Ford has taken a lie detector test -- perhaps Kavanaugh and his high school classmate Mark Judge should do the same. Judge has said he will not testify publicly and maintains he has no memory of this incident or the party where it occurred -- despite authoring a book describing his high school as "swimming in alcohol" and referencing a friend called "Bart O'Kavanaugh." If the FBI were to investigate, Judge would at the very least be subjected to an interview.

Congress has subpoena power and routinely uses it to compel testimony, and it should not hesitate to do so here. Under subpoena, Judge could be compelled to confirm whether he is referencing Kavanaugh and describe the conduct that unfolded at parties they attended together. The Judiciary Committee should hold a hearing with all available witnesses only after the completion of a thorough FBI investigation. Only then can a finder of fact make an appropriate determination of credibility -- which is how "he said, she said" cases are resolved.

Some US senators are already doubtful of Kavanaugh's truthfulness. In his first confirmation hearing in 2006 for his position as a judge on the US Court of Appeals for the D.C. Circuit, Kavanaugh was asked about his involvement with the Bush administration's policies after 9/11. He testified he did not know of a memorandum defining torture or of the National Security Agency's use of warrantless electronic surveillance.

However, after the hearing it was reported that Kavanaugh had been aware of these issues; Sen. Richard Durbin accused Kavanaugh in 2007 of giving contradictory testimony to the Senate Judiciary Committee. Sen. Patrick Leahy, in an op-ed in The Washington Post, also accused Kavanaugh of misleading the Senate.

Looming over the current controversy is the fact that the Trump administration loosely invoked executive privilege to deny the Senate Judiciary Committee access to a huge number of documents and the committee refused to issue subpoenas to access those materials.

Given this history, there is a real question of whether Kavanaugh is a credible witness and whether the Senate has enough information to evaluate his character and fitness to serve as a Supreme Court justice. The Senate will fail in its duties if it does not provide the opportunity for a full and fair hearing, informed by an FBI investigation.

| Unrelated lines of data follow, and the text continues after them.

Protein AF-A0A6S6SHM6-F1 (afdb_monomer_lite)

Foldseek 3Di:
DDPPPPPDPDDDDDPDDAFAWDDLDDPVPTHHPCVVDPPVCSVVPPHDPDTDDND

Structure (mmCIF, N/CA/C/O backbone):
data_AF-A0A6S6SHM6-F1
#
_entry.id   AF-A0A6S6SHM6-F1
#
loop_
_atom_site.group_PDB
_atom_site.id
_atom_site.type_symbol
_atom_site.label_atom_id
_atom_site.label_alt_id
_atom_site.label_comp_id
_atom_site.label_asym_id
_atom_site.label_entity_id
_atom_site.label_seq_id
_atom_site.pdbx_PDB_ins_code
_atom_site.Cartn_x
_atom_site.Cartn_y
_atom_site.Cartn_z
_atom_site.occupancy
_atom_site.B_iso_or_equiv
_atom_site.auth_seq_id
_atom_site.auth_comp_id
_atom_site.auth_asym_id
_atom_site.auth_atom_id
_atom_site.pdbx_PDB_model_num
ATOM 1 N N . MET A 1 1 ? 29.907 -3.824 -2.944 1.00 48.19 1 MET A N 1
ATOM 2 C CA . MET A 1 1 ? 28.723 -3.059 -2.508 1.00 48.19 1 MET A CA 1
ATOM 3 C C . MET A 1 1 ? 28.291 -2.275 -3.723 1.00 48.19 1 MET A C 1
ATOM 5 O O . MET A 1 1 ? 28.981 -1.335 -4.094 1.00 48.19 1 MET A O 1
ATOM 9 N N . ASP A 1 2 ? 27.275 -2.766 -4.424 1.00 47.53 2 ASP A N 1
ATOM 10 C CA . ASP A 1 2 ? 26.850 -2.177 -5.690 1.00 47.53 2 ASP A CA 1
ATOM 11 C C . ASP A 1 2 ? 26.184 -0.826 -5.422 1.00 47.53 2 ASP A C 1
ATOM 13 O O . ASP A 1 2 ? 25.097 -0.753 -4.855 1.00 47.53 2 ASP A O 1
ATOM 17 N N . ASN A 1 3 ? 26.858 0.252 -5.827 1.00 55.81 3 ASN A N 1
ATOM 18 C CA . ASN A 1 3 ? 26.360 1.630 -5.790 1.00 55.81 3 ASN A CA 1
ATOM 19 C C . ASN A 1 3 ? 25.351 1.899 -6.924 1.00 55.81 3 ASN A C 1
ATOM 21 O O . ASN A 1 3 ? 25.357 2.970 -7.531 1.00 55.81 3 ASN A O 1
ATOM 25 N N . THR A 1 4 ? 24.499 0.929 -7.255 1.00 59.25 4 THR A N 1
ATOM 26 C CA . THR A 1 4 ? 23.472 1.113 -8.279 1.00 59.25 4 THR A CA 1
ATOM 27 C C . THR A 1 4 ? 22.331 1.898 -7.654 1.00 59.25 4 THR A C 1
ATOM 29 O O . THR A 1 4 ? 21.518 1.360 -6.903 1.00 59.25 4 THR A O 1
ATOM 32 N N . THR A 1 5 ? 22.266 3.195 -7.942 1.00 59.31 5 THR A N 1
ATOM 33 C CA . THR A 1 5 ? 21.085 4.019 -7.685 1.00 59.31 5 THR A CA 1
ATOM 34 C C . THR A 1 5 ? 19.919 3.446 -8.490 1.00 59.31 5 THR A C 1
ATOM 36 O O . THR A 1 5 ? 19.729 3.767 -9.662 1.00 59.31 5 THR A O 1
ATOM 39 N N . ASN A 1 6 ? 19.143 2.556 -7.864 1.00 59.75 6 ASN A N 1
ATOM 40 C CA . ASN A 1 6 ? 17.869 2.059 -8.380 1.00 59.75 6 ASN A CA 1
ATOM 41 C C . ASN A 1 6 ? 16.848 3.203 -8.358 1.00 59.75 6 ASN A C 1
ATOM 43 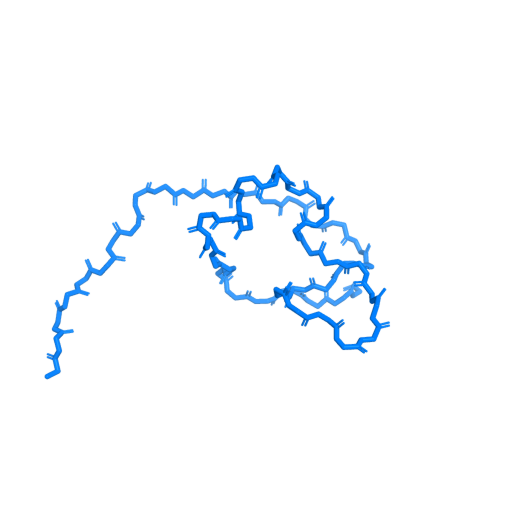O O . ASN A 1 6 ? 15.973 3.283 -7.497 1.00 59.75 6 ASN A O 1
ATOM 47 N N . ASN A 1 7 ? 16.997 4.130 -9.301 1.00 65.38 7 ASN A N 1
ATOM 48 C CA . ASN A 1 7 ? 16.085 5.243 -9.496 1.00 65.38 7 ASN A CA 1
ATOM 49 C C . ASN A 1 7 ? 14.825 4.719 -10.190 1.00 65.38 7 ASN A C 1
ATOM 51 O O . ASN A 1 7 ? 14.739 4.712 -11.420 1.00 65.38 7 ASN A O 1
ATOM 55 N N . SER A 1 8 ? 13.838 4.283 -9.403 1.00 68.56 8 SER A N 1
ATOM 56 C CA . SER A 1 8 ? 12.490 4.074 -9.929 1.00 68.56 8 SER A CA 1
ATOM 57 C C . SER A 1 8 ? 11.918 5.428 -10.355 1.00 68.56 8 SER A C 1
ATOM 59 O O . SER A 1 8 ? 11.742 6.322 -9.529 1.00 68.56 8 SER A O 1
ATOM 61 N N . LYS A 1 9 ? 11.665 5.604 -11.657 1.00 84.56 9 LYS A N 1
ATOM 62 C CA . LYS A 1 9 ? 11.108 6.850 -12.220 1.00 84.56 9 LYS A CA 1
ATOM 63 C C . LYS A 1 9 ? 9.595 6.967 -12.040 1.00 84.56 9 LYS A C 1
ATOM 65 O O . LYS A 1 9 ? 9.041 8.043 -12.241 1.00 84.56 9 LYS A O 1
ATOM 70 N N . ASN A 1 10 ? 8.942 5.866 -11.684 1.00 90.44 10 ASN A N 1
ATOM 71 C CA . ASN A 1 10 ? 7.496 5.783 -11.595 1.00 90.44 10 ASN A CA 1
ATOM 72 C C . ASN A 1 10 ? 7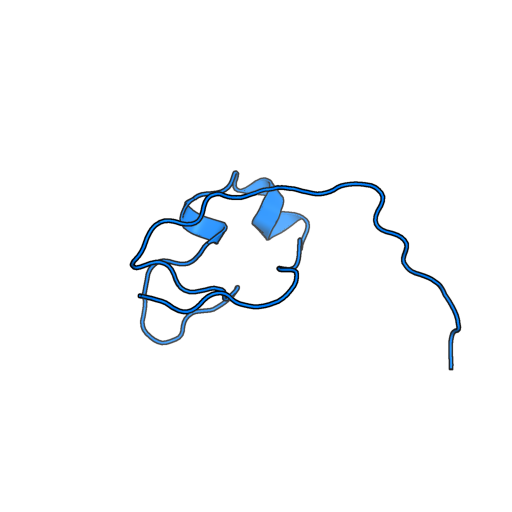.078 5.705 -10.124 1.00 90.44 10 ASN A C 1
ATOM 74 O O . ASN A 1 10 ? 7.662 4.956 -9.339 1.00 90.44 10 ASN 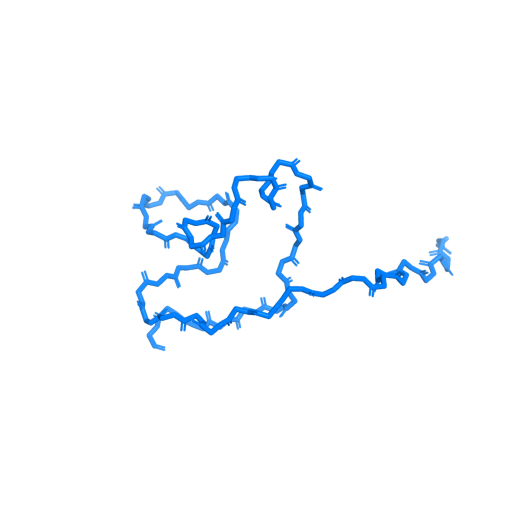A O 1
ATOM 78 N N . LEU A 1 11 ? 6.053 6.478 -9.769 1.00 93.75 11 LEU A N 1
ATOM 79 C CA . LEU A 1 11 ? 5.494 6.566 -8.424 1.00 93.75 11 LEU A CA 1
ATOM 80 C C . LEU A 1 11 ? 3.979 6.412 -8.502 1.00 93.75 11 LEU A C 1
ATOM 82 O O . LEU A 1 11 ? 3.325 7.026 -9.343 1.00 93.75 11 LEU A O 1
ATOM 86 N N . LEU A 1 12 ? 3.432 5.620 -7.585 1.00 94.75 12 LEU A N 1
ATOM 87 C CA . LEU A 1 12 ? 2.002 5.550 -7.327 1.00 94.75 12 LEU A CA 1
ATOM 88 C C . LEU A 1 12 ? 1.728 6.272 -6.014 1.00 94.75 12 LEU A C 1
ATOM 90 O O . LEU A 1 12 ? 2.390 6.014 -5.008 1.00 94.75 12 LEU A O 1
ATOM 94 N N . VAL A 1 13 ? 0.752 7.174 -6.024 1.00 96.06 13 VAL A N 1
ATOM 95 C CA . VAL A 1 13 ? 0.300 7.868 -4.818 1.00 96.06 13 VAL A CA 1
ATOM 96 C C . VAL A 1 13 ? -1.051 7.293 -4.428 1.00 96.06 13 VAL A C 1
ATOM 98 O O . VAL A 1 13 ? -1.993 7.312 -5.215 1.00 96.06 13 VAL A O 1
ATOM 101 N N . LEU A 1 14 ? -1.136 6.785 -3.202 1.00 97.25 14 LEU A N 1
ATOM 102 C CA . LEU A 1 14 ? -2.354 6.225 -2.638 1.00 97.25 14 LEU A CA 1
ATOM 103 C C . LEU A 1 14 ? -2.784 7.075 -1.445 1.00 97.25 14 LEU A C 1
ATOM 105 O O . LEU A 1 14 ? -2.078 7.143 -0.439 1.00 97.25 14 LEU A O 1
ATOM 109 N N . ASN A 1 15 ? -3.971 7.673 -1.528 1.00 97.50 15 ASN A N 1
ATOM 110 C CA . ASN A 1 15 ? -4.637 8.211 -0.348 1.00 97.50 15 ASN A CA 1
ATOM 111 C C . ASN A 1 15 ? -5.204 7.042 0.470 1.00 97.50 15 ASN A C 1
ATOM 113 O O . ASN A 1 15 ? -6.341 6.618 0.267 1.00 97.50 15 ASN A O 1
ATOM 117 N N . LYS A 1 16 ? -4.360 6.463 1.328 1.00 97.44 16 LYS A N 1
ATOM 118 C CA . LYS A 1 16 ? -4.666 5.266 2.114 1.00 97.44 16 LYS A CA 1
ATOM 119 C C . LYS A 1 16 ? -5.790 5.551 3.131 1.00 97.44 16 LYS A C 1
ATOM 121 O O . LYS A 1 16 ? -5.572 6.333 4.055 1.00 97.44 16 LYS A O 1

At the end of the day, as Sen. Charles Grassley, chairman of the Senate Judiciary Committee, once said, the Supreme Court can do just fine with eight justices until a full and fair confirmation proceeding results in the confirmation of a ninth justice. Under the circumstances, a confirmation of Kavanaugh without such a full hearing will forever taint his appointment and the administration that condoned and supported a sham proceeding.